Un livre de recettes au cannabis pour Jean Soulard

Oubliez les simples muffins ou les classiques brownies. Le réputé chef Jean Soulard tentera de faire entrer le cannabis dans le monde gastronomique québécois avec un projet de livre de recettes au pot, a appris La Presse.

La ministre responsable du dossier accueille la nouvelle avec un appel à la prudence, alors que des experts en santé publique mettent en garde contre les risques associés à la cuisine au cannabis.

La publication du livre du chef devrait suivre la légalisation de la substance, annoncée pour le 17 octobre.

Son éditeur, Flammarion, a confirmé l’existence de « ce projet de publication avec Jean Soulard », mais refuse de le commenter davantage. Tant que la loi « ne sera pas en vigueur » et « le cannabis en circulation, nous n’aurons pas d’autres confirmations », a ajouté Laurène Guillemin, attachée de presse de la maison d’édition. « Actuellement, nous n’avons pas de point de vue à exprimer. »

Jean Soulard, qui a acquis sa réputation en dirigeant les cuisines du Château Frontenac pendant 20 ans, n’a pas répondu aux appels et aux messages de La Presse.

Le chef a déjà une dizaine de livres de recettes à son actif.

Appel à la prudence et à la joie

À Québec, la ministre déléguée à la Santé publique et responsable du dossier du cannabis, Lucie Charlebois, a accueilli la nouvelle avec circonspection.
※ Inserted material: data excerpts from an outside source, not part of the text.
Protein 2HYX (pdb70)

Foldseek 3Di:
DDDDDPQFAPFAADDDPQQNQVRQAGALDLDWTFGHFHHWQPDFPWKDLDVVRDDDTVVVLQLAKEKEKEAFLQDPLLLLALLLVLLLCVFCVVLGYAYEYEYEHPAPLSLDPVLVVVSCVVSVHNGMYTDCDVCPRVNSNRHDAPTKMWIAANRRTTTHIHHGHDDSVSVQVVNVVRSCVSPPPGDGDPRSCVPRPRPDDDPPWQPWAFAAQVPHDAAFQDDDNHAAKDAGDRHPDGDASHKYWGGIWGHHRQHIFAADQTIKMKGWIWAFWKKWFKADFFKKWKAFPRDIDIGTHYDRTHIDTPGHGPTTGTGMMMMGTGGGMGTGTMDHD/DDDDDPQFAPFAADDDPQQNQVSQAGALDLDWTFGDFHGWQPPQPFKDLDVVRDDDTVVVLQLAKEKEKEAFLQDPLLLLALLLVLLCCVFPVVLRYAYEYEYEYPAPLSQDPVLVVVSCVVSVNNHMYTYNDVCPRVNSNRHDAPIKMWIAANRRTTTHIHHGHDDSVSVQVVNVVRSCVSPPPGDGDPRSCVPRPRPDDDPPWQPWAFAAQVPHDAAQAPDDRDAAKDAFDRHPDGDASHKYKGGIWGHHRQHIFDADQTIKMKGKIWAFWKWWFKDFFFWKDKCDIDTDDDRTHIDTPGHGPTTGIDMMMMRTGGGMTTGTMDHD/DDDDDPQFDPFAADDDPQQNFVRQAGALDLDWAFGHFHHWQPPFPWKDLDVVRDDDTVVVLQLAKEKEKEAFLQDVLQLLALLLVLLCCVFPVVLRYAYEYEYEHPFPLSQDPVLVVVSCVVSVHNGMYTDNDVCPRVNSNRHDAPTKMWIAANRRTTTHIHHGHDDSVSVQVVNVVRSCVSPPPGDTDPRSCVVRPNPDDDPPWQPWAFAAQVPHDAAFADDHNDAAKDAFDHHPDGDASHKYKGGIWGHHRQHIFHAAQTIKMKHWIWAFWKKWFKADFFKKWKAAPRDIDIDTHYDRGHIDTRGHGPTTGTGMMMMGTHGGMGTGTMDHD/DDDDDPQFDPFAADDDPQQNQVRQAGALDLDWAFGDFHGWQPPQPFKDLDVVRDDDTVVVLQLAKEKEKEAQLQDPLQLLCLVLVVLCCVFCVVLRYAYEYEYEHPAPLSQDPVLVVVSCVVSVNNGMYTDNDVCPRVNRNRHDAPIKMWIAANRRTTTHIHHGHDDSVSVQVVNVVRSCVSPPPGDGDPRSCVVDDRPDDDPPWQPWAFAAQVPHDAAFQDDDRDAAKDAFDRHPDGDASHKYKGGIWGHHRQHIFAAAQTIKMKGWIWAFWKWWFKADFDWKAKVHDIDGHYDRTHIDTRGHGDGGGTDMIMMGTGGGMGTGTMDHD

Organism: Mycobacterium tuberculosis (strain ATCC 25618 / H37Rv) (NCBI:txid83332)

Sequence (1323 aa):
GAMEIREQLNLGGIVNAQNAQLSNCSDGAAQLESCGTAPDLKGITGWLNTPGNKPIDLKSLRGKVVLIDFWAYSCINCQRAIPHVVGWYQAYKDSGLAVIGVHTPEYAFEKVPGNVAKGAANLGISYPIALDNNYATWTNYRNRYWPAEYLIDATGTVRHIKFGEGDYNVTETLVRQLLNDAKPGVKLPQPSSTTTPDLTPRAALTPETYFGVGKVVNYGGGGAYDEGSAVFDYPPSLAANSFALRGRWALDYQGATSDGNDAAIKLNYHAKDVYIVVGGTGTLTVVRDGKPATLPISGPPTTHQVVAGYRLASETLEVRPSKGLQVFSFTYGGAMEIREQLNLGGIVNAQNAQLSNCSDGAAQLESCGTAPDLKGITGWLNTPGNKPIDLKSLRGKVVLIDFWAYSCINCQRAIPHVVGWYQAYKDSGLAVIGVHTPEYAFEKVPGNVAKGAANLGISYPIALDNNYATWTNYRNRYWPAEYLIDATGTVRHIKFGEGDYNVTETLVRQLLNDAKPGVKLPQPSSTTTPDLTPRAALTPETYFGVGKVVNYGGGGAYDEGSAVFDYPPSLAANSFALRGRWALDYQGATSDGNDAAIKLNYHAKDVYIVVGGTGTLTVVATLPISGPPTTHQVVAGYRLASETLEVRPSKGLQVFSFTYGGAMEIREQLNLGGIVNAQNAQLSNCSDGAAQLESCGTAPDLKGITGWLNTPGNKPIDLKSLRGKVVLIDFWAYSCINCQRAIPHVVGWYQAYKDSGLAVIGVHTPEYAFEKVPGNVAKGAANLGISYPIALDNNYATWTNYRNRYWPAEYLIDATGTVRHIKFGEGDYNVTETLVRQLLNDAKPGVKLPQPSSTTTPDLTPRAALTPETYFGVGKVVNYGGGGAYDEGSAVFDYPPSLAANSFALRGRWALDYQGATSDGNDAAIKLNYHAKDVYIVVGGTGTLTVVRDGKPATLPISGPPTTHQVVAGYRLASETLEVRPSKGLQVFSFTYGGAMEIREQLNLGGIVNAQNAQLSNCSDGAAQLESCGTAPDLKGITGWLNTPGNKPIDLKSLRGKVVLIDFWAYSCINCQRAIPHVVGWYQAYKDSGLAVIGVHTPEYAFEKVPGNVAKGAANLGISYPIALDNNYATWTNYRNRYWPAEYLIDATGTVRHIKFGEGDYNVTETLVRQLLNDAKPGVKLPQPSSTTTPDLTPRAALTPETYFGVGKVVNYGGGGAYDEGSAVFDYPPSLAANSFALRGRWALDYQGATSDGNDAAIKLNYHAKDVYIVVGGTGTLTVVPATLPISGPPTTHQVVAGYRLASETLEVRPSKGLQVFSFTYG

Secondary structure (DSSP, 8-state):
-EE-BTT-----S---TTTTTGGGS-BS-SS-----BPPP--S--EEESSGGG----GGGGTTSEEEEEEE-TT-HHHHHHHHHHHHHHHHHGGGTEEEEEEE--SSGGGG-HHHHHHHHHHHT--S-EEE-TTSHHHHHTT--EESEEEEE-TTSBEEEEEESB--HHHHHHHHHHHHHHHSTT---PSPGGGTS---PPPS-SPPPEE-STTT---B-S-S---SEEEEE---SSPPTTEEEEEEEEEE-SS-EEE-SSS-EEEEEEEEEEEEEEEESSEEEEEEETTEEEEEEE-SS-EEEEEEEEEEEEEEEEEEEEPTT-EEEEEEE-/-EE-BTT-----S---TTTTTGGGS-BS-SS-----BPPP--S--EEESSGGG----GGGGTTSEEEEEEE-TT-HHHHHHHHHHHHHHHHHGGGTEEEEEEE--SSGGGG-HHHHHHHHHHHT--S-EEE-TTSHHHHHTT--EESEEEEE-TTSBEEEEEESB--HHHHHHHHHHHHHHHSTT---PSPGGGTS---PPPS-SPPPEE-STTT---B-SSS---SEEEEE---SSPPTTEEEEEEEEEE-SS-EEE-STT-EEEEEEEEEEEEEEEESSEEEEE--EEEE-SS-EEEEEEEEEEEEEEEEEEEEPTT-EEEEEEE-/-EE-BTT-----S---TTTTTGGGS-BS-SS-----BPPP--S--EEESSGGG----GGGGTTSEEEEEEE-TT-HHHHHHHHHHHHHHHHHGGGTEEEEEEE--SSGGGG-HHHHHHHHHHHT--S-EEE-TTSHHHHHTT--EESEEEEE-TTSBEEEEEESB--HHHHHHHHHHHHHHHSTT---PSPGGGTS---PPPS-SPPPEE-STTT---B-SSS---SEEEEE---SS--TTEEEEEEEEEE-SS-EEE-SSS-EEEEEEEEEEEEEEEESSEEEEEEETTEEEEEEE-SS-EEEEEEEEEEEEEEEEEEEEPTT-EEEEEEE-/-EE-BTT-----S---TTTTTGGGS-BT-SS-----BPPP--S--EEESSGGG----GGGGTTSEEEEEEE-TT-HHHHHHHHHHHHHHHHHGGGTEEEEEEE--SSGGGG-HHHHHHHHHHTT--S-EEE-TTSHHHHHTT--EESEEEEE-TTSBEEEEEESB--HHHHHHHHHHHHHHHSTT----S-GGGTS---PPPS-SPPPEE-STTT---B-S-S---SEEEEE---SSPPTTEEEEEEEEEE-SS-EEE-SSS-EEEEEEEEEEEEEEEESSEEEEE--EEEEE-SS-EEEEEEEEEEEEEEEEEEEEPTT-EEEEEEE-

« La publication d’un tel livre est légale, mais je rappelle à la population d’être prudente, car seule la Société québécoise du cannabis (SQDC) sera autorisée à vendre du cannabis à un particulier et que la vente de produits dérivés du cannabis quant à elle est complètement illégale. »
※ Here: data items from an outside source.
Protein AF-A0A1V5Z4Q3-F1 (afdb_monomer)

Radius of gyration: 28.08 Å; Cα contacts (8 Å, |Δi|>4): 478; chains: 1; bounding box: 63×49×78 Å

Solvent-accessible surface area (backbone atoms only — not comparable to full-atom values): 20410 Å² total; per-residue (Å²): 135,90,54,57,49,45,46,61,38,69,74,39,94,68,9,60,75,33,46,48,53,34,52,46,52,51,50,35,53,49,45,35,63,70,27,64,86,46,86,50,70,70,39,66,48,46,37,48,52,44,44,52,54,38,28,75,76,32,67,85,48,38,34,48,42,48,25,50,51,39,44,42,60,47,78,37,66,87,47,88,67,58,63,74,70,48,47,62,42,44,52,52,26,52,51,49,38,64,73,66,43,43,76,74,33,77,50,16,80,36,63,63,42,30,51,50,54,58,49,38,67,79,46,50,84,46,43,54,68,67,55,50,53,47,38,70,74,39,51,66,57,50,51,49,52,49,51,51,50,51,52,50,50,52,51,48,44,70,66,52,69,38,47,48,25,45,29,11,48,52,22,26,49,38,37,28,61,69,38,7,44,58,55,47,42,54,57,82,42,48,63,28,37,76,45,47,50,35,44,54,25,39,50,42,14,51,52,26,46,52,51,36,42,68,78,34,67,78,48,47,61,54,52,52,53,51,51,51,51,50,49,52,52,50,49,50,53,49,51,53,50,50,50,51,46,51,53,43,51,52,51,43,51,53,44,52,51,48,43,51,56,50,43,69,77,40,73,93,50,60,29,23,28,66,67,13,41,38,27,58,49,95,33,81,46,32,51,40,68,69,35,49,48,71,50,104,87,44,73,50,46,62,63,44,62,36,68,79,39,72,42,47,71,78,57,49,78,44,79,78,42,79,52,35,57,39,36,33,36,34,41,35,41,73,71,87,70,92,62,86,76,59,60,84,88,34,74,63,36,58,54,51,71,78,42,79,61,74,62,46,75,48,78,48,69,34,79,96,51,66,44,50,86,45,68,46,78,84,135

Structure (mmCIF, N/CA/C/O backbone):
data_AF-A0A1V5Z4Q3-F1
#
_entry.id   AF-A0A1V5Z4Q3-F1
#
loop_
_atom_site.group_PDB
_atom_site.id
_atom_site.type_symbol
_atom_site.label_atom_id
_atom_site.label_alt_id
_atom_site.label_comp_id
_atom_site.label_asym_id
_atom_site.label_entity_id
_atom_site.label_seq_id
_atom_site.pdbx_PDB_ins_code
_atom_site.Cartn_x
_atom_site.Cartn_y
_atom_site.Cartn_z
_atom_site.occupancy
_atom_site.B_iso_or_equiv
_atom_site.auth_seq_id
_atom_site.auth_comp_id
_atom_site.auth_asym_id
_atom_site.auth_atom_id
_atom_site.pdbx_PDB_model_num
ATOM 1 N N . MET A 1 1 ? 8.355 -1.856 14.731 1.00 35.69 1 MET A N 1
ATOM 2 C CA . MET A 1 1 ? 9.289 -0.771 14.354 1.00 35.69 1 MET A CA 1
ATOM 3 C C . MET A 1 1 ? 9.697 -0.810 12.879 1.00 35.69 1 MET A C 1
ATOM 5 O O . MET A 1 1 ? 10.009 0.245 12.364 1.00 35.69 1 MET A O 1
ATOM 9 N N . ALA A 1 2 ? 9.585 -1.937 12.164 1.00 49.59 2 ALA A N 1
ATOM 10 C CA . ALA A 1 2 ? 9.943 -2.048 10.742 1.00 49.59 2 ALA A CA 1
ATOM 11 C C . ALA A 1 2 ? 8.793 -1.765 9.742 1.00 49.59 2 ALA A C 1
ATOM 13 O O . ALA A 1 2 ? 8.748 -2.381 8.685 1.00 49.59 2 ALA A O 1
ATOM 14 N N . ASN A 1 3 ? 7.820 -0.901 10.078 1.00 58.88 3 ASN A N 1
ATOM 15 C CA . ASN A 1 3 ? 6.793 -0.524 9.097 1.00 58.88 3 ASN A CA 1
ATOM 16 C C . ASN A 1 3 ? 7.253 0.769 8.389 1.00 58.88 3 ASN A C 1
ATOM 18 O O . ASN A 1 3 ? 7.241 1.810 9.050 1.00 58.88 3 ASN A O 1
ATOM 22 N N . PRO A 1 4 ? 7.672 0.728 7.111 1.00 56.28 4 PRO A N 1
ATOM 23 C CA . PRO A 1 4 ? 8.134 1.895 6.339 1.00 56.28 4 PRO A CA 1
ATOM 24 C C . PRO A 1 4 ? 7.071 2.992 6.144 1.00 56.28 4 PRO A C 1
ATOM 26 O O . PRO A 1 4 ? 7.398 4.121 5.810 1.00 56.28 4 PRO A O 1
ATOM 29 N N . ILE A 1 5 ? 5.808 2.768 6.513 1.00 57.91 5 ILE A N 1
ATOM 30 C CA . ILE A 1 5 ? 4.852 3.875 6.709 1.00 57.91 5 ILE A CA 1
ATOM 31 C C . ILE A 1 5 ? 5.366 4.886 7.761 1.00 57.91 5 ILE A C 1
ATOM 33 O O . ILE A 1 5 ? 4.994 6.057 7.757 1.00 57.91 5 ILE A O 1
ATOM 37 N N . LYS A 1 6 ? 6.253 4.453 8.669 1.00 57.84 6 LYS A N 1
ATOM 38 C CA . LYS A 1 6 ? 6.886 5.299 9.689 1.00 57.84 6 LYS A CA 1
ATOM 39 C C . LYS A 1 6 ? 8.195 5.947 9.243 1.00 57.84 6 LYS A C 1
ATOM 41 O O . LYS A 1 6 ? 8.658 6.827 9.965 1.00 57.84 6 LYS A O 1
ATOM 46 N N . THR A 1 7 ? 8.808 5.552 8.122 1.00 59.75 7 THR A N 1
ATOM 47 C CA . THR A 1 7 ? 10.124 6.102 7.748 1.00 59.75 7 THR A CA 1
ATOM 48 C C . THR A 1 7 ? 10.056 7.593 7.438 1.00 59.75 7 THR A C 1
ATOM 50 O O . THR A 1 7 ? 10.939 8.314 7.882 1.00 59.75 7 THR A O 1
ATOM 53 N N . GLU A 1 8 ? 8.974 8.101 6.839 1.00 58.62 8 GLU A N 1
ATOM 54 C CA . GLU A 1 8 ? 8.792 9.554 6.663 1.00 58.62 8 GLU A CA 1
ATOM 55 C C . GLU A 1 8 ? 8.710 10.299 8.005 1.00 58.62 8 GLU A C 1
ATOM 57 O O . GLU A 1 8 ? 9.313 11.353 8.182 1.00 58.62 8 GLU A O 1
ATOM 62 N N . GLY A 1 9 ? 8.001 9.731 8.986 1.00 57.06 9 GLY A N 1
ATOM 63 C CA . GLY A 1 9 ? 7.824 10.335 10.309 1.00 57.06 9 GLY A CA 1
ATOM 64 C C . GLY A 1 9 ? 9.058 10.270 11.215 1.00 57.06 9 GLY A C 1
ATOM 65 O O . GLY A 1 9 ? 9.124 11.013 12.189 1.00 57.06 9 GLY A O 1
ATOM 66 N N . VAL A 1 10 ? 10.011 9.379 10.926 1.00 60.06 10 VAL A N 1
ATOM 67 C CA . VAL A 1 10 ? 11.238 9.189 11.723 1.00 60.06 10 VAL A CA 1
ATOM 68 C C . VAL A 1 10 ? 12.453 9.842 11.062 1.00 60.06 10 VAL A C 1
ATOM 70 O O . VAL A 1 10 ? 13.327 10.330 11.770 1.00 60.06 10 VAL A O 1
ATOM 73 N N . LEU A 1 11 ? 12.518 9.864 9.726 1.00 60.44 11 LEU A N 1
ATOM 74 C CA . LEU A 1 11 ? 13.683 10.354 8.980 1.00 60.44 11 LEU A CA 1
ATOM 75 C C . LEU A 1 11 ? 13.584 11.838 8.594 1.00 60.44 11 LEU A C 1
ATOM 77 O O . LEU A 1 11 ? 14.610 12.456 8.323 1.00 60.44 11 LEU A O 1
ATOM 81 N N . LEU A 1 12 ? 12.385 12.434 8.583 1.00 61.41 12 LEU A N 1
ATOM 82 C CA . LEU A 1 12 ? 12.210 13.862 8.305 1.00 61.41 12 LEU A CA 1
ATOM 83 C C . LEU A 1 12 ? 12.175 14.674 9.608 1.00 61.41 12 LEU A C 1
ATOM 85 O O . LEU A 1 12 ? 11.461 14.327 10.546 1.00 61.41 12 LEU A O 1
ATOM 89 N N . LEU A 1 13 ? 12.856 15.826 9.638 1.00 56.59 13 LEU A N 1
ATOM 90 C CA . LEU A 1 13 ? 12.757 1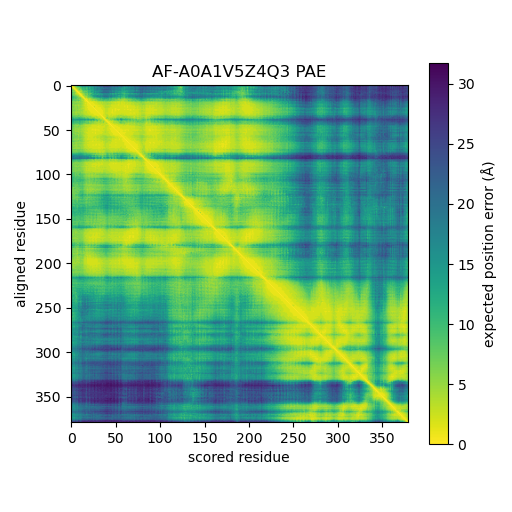6.827 10.720 1.00 56.59 13 LEU A CA 1
ATOM 91 C C . LEU A 1 13 ? 11.313 17.328 10.942 1.00 56.59 13 LEU A C 1
ATOM 93 O O . LEU A 1 13 ? 10.945 17.719 12.046 1.00 56.59 13 LEU A O 1
ATOM 97 N N . SER A 1 14 ? 10.466 17.259 9.910 1.00 62.44 14 SER A N 1
ATOM 98 C CA . SER A 1 14 ? 9.023 17.531 9.975 1.00 62.44 14 SER A CA 1
ATOM 99 C C . SER A 1 14 ? 8.190 16.348 10.495 1.00 62.44 14 SER A C 1
ATOM 101 O O . SER A 1 14 ? 6.966 16.448 10.586 1.00 62.44 14 SER A O 1
ATOM 103 N N . GLY A 1 15 ? 8.830 15.240 10.881 1.00 61.78 15 GLY A N 1
ATOM 104 C CA . GLY A 1 15 ? 8.211 13.986 11.308 1.00 61.78 15 GLY A CA 1
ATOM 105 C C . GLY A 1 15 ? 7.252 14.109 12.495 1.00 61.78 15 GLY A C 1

— Lucie Charlebois, ministre déléguée à la Santé publique, dans une déclaration transmise par courriel 

Son cabinet a souligné qu’en raison de cette interdiction, il ne sera pas permis à un restaurateur de servir des plats au cannabis dans son établissement.

D’autres accueillent la publication prochaine avec plus d’enthousiasme. Robert James Penny, mieux connu sous son pseudonyme de « Bob le Chef », a lui-même diffusé des capsules vidéo de cuisine au cannabis au début de sa carrière. Il a sauté de joie en apprenant le projet de M. Soulard.

« C’est malade », a affirmé le chef en entrevue. 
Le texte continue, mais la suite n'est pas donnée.